→ Recorded data:

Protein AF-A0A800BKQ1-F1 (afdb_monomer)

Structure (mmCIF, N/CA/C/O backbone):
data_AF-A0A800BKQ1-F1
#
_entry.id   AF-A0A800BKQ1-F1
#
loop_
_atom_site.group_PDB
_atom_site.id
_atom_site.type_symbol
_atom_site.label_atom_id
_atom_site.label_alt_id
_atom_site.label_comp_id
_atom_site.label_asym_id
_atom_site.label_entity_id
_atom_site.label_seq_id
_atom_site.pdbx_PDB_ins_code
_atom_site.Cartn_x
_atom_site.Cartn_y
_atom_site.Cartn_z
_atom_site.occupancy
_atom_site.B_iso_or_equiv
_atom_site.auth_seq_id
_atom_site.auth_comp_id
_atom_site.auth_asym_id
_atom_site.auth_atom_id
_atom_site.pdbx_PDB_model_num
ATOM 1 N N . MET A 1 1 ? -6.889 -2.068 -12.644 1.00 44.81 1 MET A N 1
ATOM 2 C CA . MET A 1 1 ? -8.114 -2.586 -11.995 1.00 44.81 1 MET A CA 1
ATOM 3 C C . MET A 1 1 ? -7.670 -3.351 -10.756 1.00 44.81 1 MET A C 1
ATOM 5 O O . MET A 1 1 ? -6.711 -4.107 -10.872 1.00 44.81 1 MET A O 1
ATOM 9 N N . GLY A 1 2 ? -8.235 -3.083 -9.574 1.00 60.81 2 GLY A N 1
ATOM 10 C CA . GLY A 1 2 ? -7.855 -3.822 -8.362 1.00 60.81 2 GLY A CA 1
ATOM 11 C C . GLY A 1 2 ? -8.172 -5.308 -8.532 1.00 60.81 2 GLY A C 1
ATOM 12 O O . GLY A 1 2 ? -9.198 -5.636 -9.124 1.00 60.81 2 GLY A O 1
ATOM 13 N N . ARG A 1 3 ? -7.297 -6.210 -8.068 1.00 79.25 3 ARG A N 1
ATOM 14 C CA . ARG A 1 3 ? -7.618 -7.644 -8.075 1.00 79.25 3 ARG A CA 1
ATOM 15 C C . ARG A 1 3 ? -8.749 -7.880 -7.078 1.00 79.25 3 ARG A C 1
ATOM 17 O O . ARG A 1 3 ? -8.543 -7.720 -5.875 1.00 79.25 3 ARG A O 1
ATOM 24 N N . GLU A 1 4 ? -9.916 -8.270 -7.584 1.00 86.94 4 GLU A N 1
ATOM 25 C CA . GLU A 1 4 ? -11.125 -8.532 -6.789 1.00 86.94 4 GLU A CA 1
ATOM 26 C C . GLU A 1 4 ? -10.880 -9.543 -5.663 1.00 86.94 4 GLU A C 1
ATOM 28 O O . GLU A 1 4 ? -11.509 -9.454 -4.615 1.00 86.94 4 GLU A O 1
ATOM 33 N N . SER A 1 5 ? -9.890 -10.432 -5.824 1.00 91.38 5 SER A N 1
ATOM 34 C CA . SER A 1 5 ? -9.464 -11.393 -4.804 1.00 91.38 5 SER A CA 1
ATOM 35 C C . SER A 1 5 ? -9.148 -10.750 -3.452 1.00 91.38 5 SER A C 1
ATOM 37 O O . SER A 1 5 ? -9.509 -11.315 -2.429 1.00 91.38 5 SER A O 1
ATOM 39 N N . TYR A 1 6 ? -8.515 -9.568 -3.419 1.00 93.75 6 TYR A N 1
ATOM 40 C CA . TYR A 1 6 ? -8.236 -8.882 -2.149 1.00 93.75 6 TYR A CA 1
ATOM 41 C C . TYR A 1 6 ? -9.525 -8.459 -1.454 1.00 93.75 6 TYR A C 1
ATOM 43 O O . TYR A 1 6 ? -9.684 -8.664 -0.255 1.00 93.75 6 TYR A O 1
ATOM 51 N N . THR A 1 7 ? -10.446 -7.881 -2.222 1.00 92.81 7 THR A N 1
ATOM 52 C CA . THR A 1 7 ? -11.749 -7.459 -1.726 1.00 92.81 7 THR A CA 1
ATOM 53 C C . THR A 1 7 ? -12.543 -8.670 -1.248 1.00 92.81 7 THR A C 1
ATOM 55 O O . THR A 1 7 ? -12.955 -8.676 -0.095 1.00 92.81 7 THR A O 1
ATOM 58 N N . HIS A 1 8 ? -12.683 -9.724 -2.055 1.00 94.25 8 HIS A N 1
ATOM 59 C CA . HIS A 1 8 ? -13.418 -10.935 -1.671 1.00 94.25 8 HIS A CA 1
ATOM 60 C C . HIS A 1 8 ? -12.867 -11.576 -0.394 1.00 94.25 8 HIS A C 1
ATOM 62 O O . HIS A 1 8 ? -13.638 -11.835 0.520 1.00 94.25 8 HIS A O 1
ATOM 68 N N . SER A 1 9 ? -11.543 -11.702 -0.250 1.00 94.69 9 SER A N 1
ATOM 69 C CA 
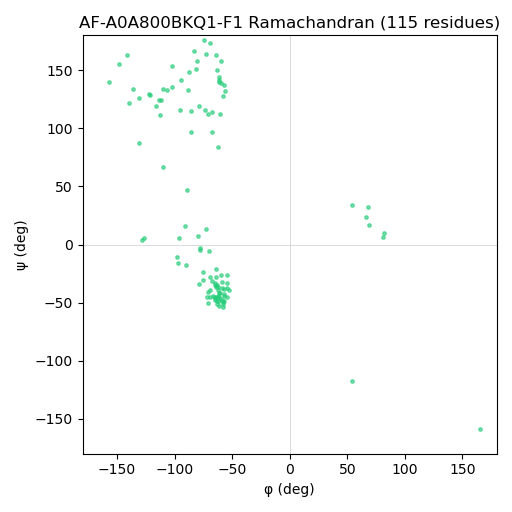. SER A 1 9 ? -10.940 -12.207 0.992 1.00 94.69 9 SER A CA 1
ATOM 70 C C . SER A 1 9 ? -11.284 -11.365 2.230 1.00 94.69 9 SER A C 1
ATOM 72 O O . SER A 1 9 ? -11.394 -11.905 3.329 1.00 94.69 9 SER A O 1
ATOM 74 N N . ILE A 1 10 ? -11
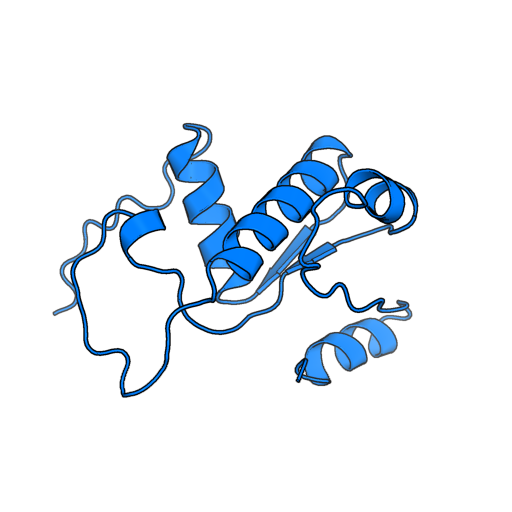.471 -10.051 2.077 1.00 95.50 10 ILE A N 1
ATOM 75 C CA . ILE A 1 10 ? -11.914 -9.181 3.176 1.00 95.50 10 ILE A CA 1
ATOM 76 C C . ILE A 1 10 ? -13.394 -9.439 3.494 1.00 95.50 10 ILE A C 1
ATOM 78 O O . ILE A 1 10 ? -13.741 -9.594 4.663 1.00 95.50 10 ILE A O 1
ATOM 82 N N . TRP A 1 11 ? -14.252 -9.538 2.476 1.00 95.44 11 TRP A N 1
ATOM 83 C CA . TRP A 1 11 ? -15.678 -9.838 2.663 1.00 95.44 11 TRP A CA 1
ATOM 84 C C . TRP A 1 11 ? -15.907 -11.209 3.311 1.00 95.44 11 TRP A C 1
ATOM 86 O O . TRP A 1 11 ? -16.701 -11.312 4.244 1.00 95.44 11 TRP A O 1
ATOM 96 N N . ASP A 1 12 ? -15.162 -12.234 2.894 1.00 96.88 12 ASP A N 1
ATOM 97 C CA . ASP A 1 12 ? -15.277 -13.606 3.411 1.00 96.88 12 ASP A CA 1
ATOM 98 C C . ASP A 1 12 ? -14.918 -13.720 4.902 1.00 96.88 12 ASP A C 1
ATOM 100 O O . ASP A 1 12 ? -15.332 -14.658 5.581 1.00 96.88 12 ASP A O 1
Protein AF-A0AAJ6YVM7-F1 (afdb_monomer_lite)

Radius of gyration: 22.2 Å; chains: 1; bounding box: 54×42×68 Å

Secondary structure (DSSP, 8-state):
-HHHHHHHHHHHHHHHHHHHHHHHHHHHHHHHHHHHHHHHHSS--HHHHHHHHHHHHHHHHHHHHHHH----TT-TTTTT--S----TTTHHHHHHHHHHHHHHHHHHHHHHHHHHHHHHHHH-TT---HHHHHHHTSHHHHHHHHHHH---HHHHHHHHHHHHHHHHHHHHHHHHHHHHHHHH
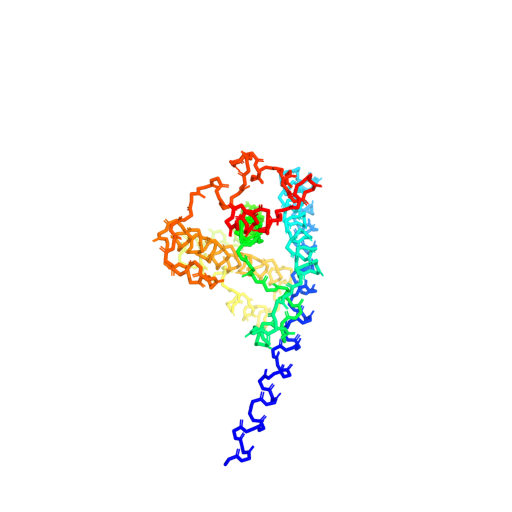TT--B-SSSBTPPPPHHHHH-TTTTHHHHS-HHHHH----GGGGTTS--

Organism: NCBI:txid326594

pLDDT: mean 71.07, std 15.28, range [31.7, 92.5]

Sequence (233 aa):
MLEKRLLKRRMKKIHYIAYVICPTLTVLFSLIIGFVTMYLENTIPPLFVFLSVQFYLNWYLVYNINKKAIIPFTMATCRESEGGCILRQNMGNFILVCFYASFACFYSIFIVGPYLYDYYIQLDTTKLNIYYFALNFFFPITLTKYLVIGDESINVFLVTLFNVSVSIACFTLLYGLWKLYTCLSGRQRYHPDDGKRQDVYEIFGSYGLFNVIFPFNGFLHSRNIDENAHIFT

Structure (mmCIF, N/CA/C/O backbone):
data_AF-A0AAJ6YVM7-F1
#
_entry.id   AF-A0AAJ6YVM7-F1
#
loop_
_atom_site.group_PDB
_atom_site.id
_atom_site.type_symbol
_atom_site.label_atom_id
_atom_site.label_alt_id
_atom_site.label_comp_id
_atom_site.label_asym_id
_atom_site.label_entity_id
_atom_site.label_seq_id
_atom_site.pdbx_PDB_ins_code
_atom_site.Cartn_x
_atom_site.Cartn_y
_atom_site.Cartn_z
_atom_site.occupancy
_atom_site.B_iso_or_equiv
_atom_site.auth_seq_id
_atom_site.auth_comp_id
_atom_site.auth_asym_id
_atom_site.auth_atom_id
_atom_site.pdbx_PDB_model_num
ATOM 1 N N . MET A 1 1 ? 31.686 -25.248 7.694 1.00 61.28 1 MET A N 1
ATOM 2 C CA . MET A 1 1 ? 31.307 -25.086 6.261 1.00 61.28 1 MET A CA 1
ATOM 3 C C . MET A 1 1 ? 29.907 -25.643 5.941 1.00 61.28 1 MET A C 1
ATOM 5 O O . MET A 1 1 ? 29.183 -25.010 5.178 1.00 61.28 1 MET A O 1
ATOM 9 N N . LEU A 1 2 ? 29.496 -26.774 6.536 1.00 67.81 2 LEU A N 1
ATOM 10 C CA . LEU A 1 2 ? 28.166 -27.391 6.367 1.00 67.81 2 LEU A CA 1
ATOM 11 C C . LEU A 1 2 ? 27.006 -26.512 6.888 1.00 67.81 2 LEU A C 1
ATOM 13 O O . LEU A 1 2 ? 25.992 -26.342 6.216 1.00 67.81 2 LEU A O 1
ATOM 17 N N . GLU A 1 3 ? 27.200 -25.872 8.041 1.00 68.44 3 GLU A N 1
ATOM 18 C CA . GLU A 1 3 ? 26.210 -25.011 8.702 1.00 68.44 3 GLU A CA 1
ATOM 19 C C . GLU A 1 3 ? 25.838 -23.771 7.866 1.00 68.44 3 GLU A C 1
ATOM 21 O O . GLU A 1 3 ? 24.662 -23.470 7.673 1.00 68.44 3 GLU A O 1
ATOM 26 N N . LYS A 1 4 ? 26.830 -23.132 7.222 1.00 67.38 4 LYS A N 1
ATOM 27 C CA . LYS A 1 4 ? 26.607 -22.028 6.267 1.00 67.38 4 LYS A CA 1
ATOM 28 C C . LYS A 1 4 ? 25.772 -22.462 5.051 1.00 67.38 4 LYS A C 1
ATOM 30 O O . LYS A 1 4 ? 24.982 -21.673 4.538 1.00 67.38 4 LYS A O 1
ATOM 35 N N . ARG A 1 5 ? 25.907 -23.714 4.586 1.00 68.06 5 ARG A N 1
ATOM 36 C CA . ARG A 1 5 ? 25.103 -24.253 3.467 1.00 68.06 5 ARG A CA 1
ATOM 37 C C . ARG A 1 5 ? 23.665 -24.565 3.896 1.00 68.06 5 ARG A C 1
ATOM 39 O O . ARG A 1 5 ? 22.742 -24.328 3.117 1.00 68.06 5 ARG A O 1
ATOM 46 N N . LEU A 1 6 ? 23.466 -25.043 5.126 1.00 68.25 6 LEU A N 1
ATOM 47 C CA . LEU A 1 6 ? 22.142 -25.286 5.712 1.00 68.25 6 LEU A CA 1
ATOM 48 C C . LEU A 1 6 ? 21.377 -23.983 5.974 1.00 68.25 6 LEU A C 1
ATOM 50 O O . LEU A 1 6 ? 20.217 -23.881 5.577 1.00 68.25 6 LEU A O 1
ATOM 54 N N . LEU A 1 7 ? 22.037 -22.965 6.536 1.00 66.00 7 LEU A N 1
ATOM 55 C CA . LEU A 1 7 ? 21.489 -21.611 6.684 1.00 66.00 7 LEU A CA 1
ATOM 56 C C . LEU A 1 7 ? 21.098 -21.014 5.330 1.00 66.00 7 LEU A C 1
ATOM 58 O O . LEU A 1 7 ? 19.981 -20.528 5.176 1.00 66.00 7 LEU A O 1
ATOM 62 N N . LYS A 1 8 ? 21.959 -21.143 4.311 1.00 66.25 8 LYS A N 1
ATOM 63 C CA . LYS A 1 8 ? 21.658 -20.680 2.948 1.00 66.25 8 LYS A CA 1
ATOM 64 C C . LYS A 1 8 ? 20.437 -21.390 2.348 1.00 66.25 8 LYS A C 1
ATOM 66 O O . LYS A 1 8 ? 19.603 -20.735 1.733 1.00 66.25 8 LYS A O 1
ATOM 71 N N . ARG A 1 9 ? 20.282 -22.706 2.549 1.00 67.12 9 ARG A N 1
ATOM 72 C CA . ARG A 1 9 ? 19.089 -23.456 2.102 1.00 67.12 9 ARG A CA 1
ATOM 73 C C . ARG A 1 9 ? 17.819 -23.071 2.867 1.00 67.12 9 ARG A C 1
ATOM 75 O O . ARG A 1 9 ? 16.771 -22.946 2.240 1.00 67.12 9 ARG A O 1
ATOM 82 N N . ARG A 1 10 ? 17.892 -22.868 4.189 1.00 67.00 10 ARG A N 1
ATOM 83 C CA . ARG A 1 10 ? 16.747 -22.400 4.992 1.00 67.00 10 ARG A CA 1
ATOM 84 C C . ARG A 1 10 ? 16.316 -20.995 4.582 1.00 67.00 10 ARG A C 1
ATOM 86 O O . ARG A 1 10 ? 15.136 -20.789 4.343 1.00 67.00 10 ARG A O 1
ATOM 93 N N . MET A 1 11 ? 17.265 -20.077 4.401 1.00 65.12 11 MET A N 1
ATOM 94 C CA . MET A 1 11 ? 17.002 -18.723 3.903 1.00 65.12 11 MET A CA 1
ATOM 95 C C . MET A 1 11 ? 16.286 -18.755 2.552 1.00 65.12 11 MET A C 1
ATOM 97 O O . MET A 1 11 ? 15.274 -18.083 2.403 1.00 65.12 11 MET A O 1
ATOM 101 N N . LYS A 1 12 ? 16.735 -19.589 1.603 1.00 65.69 12 LYS A N 1
ATOM 102 C CA . LYS A 1 12 ? 16.059 -19.755 0.305 1.00 65.69 12 LYS A CA 1
ATOM 103 C C . LYS A 1 12 ? 14.623 -20.265 0.438 1.00 65.69 12 LYS A C 1
ATOM 105 O O . LYS A 1 12 ? 13.734 -19.725 -0.207 1.00 65.69 12 LYS A O 1
ATOM 110 N N . LYS A 1 13 ? 14.375 -21.256 1.305 1.00 70.94 13 LYS A N 1
ATOM 111 C CA . LYS A 1 13 ? 13.010 -21.739 1.578 1.00 70.94 13 LYS A CA 1
ATOM 112 C C . LYS A 1 13 ? 12.126 -20.658 2.203 1.00 70.94 13 LYS A C 1
ATOM 114 O O . LYS A 1 13 ? 10.985 -20.521 1.791 1.00 70.94 13 LYS A O 1
ATOM 119 N N . ILE A 1 14 ? 12.647 -19.885 3.157 1.00 69.25 14 ILE A N 1
ATOM 120 C CA . ILE A 1 14 ? 11.900 -18.789 3.794 1.00 69.25 14 ILE A CA 1
ATOM 121 C C . ILE A 1 14 ? 11.565 -17.703 2.767 1.00 69.25 14 ILE A C 1
ATOM 123 O O . ILE A 1 14 ? 10.423 -17.263 2.715 1.00 69.25 14 ILE A O 1
ATOM 127 N N . HIS A 1 15 ? 12.522 -17.318 1.916 1.00 61.66 15 HIS A N 1
ATOM 128 C CA . HIS A 1 15 ? 12.282 -16.343 0.848 1.00 61.66 15 HIS A CA 1
ATOM 129 C C . HIS A 1 15 ? 11.228 -16.843 -0.139 1.00 61.66 15 HIS A C 1
ATOM 131 O O . HIS A 1 15 ? 10.331 -16.089 -0.488 1.00 61.66 15 HIS A O 1
ATOM 137 N N . TYR A 1 16 ? 11.292 -18.117 -0.532 1.00 62.72 16 TYR A N 1
ATOM 138 C CA . TYR A 1 16 ? 10.302 -18.729 -1.416 1.00 62.72 16 TYR A CA 1
ATOM 139 C C . TYR A 1 16 ? 8.896 -18.748 -0.795 1.00 62.72 16 TYR A C 1
ATOM 141 O O . TYR A 1 16 ? 7.921 -18.386 -1.444 1.00 62.72 16 TYR A O 1
ATOM 149 N N . ILE A 1 17 ? 8.783 -19.114 0.484 1.00 68.38 17 ILE A N 1
ATOM 150 C CA . ILE A 1 17 ? 7.502 -19.129 1.203 1.00 68.38 17 ILE A CA 1
ATOM 151 C C . ILE A 1 17 ? 6.942 -17.708 1.346 1.00 68.38 17 ILE A C 1
ATOM 153 O O . ILE A 1 17 ? 5.780 -17.473 1.022 1.00 68.38 17 ILE A O 1
ATOM 157 N N . ALA A 1 18 ? 7.766 -16.752 1.784 1.00 63.56 18 ALA A N 1
ATOM 158 C CA . ALA A 1 18 ? 7.374 -15.348 1.882 1.00 63.56 18 ALA A CA 1
ATOM 159 C C . ALA A 1 18 ? 6.930 -14.801 0.520 1.00 63.56 18 ALA A C 1
ATOM 161 O O . ALA A 1 18 ? 5.946 -14.072 0.439 1.00 63.56 18 ALA A O 1
ATOM 162 N N . TYR A 1 19 ? 7.609 -15.208 -0.550 1.00 62.88 19 TYR A N 1
ATOM 163 C CA . TYR A 1 19 ? 7.268 -14.841 -1.914 1.00 62.88 19 TYR A CA 1
ATOM 164 C C . TYR A 1 19 ? 5.884 -15.355 -2.351 1.00 62.88 19 TYR A C 1
ATOM 166 O O . TYR A 1 19 ? 5.133 -14.592 -2.941 1.00 62.88 19 TYR A O 1
ATOM 174 N N . VAL A 1 20 ? 5.510 -16.602 -2.059 1.00 63.69 20 VAL A N 1
ATOM 175 C CA . VAL A 1 20 ? 4.194 -17.142 -2.461 1.00 63.69 20 VAL A CA 1
ATOM 176 C C . VAL A 1 20 ? 3.061 -16.552 -1.616 1.00 63.69 20 VAL A C 1
ATOM 178 O O . VAL A 1 20 ? 1.964 -16.264 -2.102 1.00 63.69 20 VAL A O 1
ATOM 181 N N . ILE A 1 21 ? 3.326 -16.360 -0.326 1.00 70.44 21 ILE A N 1
ATOM 182 C CA . ILE A 1 21 ? 2.311 -15.936 0.637 1.00 70.44 21 ILE A CA 1
ATOM 183 C C . ILE A 1 21 ? 2.041 -14.432 0.534 1.00 70.4
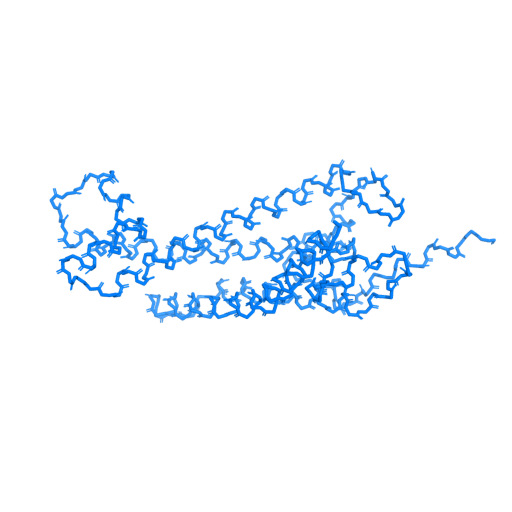4 21 ILE A C 1
ATOM 185 O O . ILE A 1 21 ? 0.887 -14.021 0.613 1.00 70.44 21 ILE A O 1
ATOM 189 N N . CYS A 1 22 ? 3.068 -13.604 0.326 1.00 64.81 22 CYS A N 1
ATOM 190 C CA . CYS A 1 22 ? 2.937 -12.146 0.362 1.00 64.81 22 CYS A CA 1
ATOM 191 C C . CYS A 1 22 ? 1.942 -11.579 -0.679 1.00 64.81 22 CYS A C 1
ATOM 193 O O . CYS A 1 22 ? 1.062 -10.816 -0.278 1.00 64.81 22 CYS A O 1
ATOM 195 N N . PRO A 1 23 ? 1.964 -11.970 -1.970 1.00 64.12 23 PRO A N 1
ATOM 196 C CA . PRO A 1 23 ? 0.981 -11.518 -2.955 1.00 64.12 23 PRO A CA 1
ATOM 197 C C . PRO A 1 23 ? -0.442 -11.938 -2.581 1.00 64.12 23 PRO A C 1
ATOM 199 O O . PRO A 1 23 ? -1.366 -11.135 -2.661 1.00 64.12 23 PRO A O 1
ATOM 202 N N . THR A 1 24 ? -0.607 -13.175 -2.107 1.00 69.12 24 THR A N 1
ATOM 203 C CA . THR A 1 24 ? -1.906 -13.716 -1.686 1.00 69.12 24 THR A CA 1
ATOM 204 C C . THR A 1 24 ? -2.467 -12.943 -0.491 1.00 69.12 24 THR A C 1
ATOM 206 O O . THR A 1 24 ? -3.622 -12.524 -0.511 1.00 69.12 24 THR A O 1
ATOM 209 N N . LEU A 1 25 ? -1.634 -12.683 0.524 1.00 74.19 25 LEU A N 1
ATOM 210 C CA . LEU A 1 25 ? -2.000 -11.848 1.669 1.00 74.19 25 LEU A CA 1
ATOM 211 C C . LEU A 1 25 ? -2.326 -10.414 1.251 1.00 74.19 25 LEU A C 1
ATOM 213 O O . LEU A 1 25 ? -3.273 -9.838 1.770 1.00 74.19 25 LEU A O 1
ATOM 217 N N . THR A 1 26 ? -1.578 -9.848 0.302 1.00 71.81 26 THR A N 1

→ Brief: Please copy the lines above from the line with "ATOM 110 N N" up to and including the line with "ATOM 127 N N", exactly as written and with nothing else.

→ Solution:
ATOM 110 N N . LYS A 1 13 ? 14.375 -21.256 1.305 1.00 70.94 13 LYS A N 1
ATOM 111 C CA . LYS A 1 13 ? 13.010 -21.739 1.578 1.00 70.94 13 LYS A CA 1
ATOM 112 C C . LYS A 1 13 ? 12.126 -20.658 2.203 1.00 70.94 13 LYS A C 1
ATOM 114 O O . LYS A 1 13 ? 10.985 -20.521 1.791 1.00 70.94 13 LYS A O 1
ATOM 119 N N . ILE A 1 14 ? 12.647 -19.885 3.157 1.00 69.25 14 ILE A N 1
ATOM 120 C CA . ILE A 1 14 ? 11.900 -18.789 3.794 1.00 69.25 14 ILE A CA 1
ATOM 121 C C . ILE A 1 14 ? 11.565 -17.703 2.767 1.00 69.25 14 ILE A C 1
ATOM 123 O O . ILE A 1 14 ? 10.423 -17.263 2.715 1.00 69.25 14 ILE A O 1
ATOM 127 N N . HIS A 1 15 ? 12.522 -17.318 1.916 1.00 61.66 15 HIS A N 1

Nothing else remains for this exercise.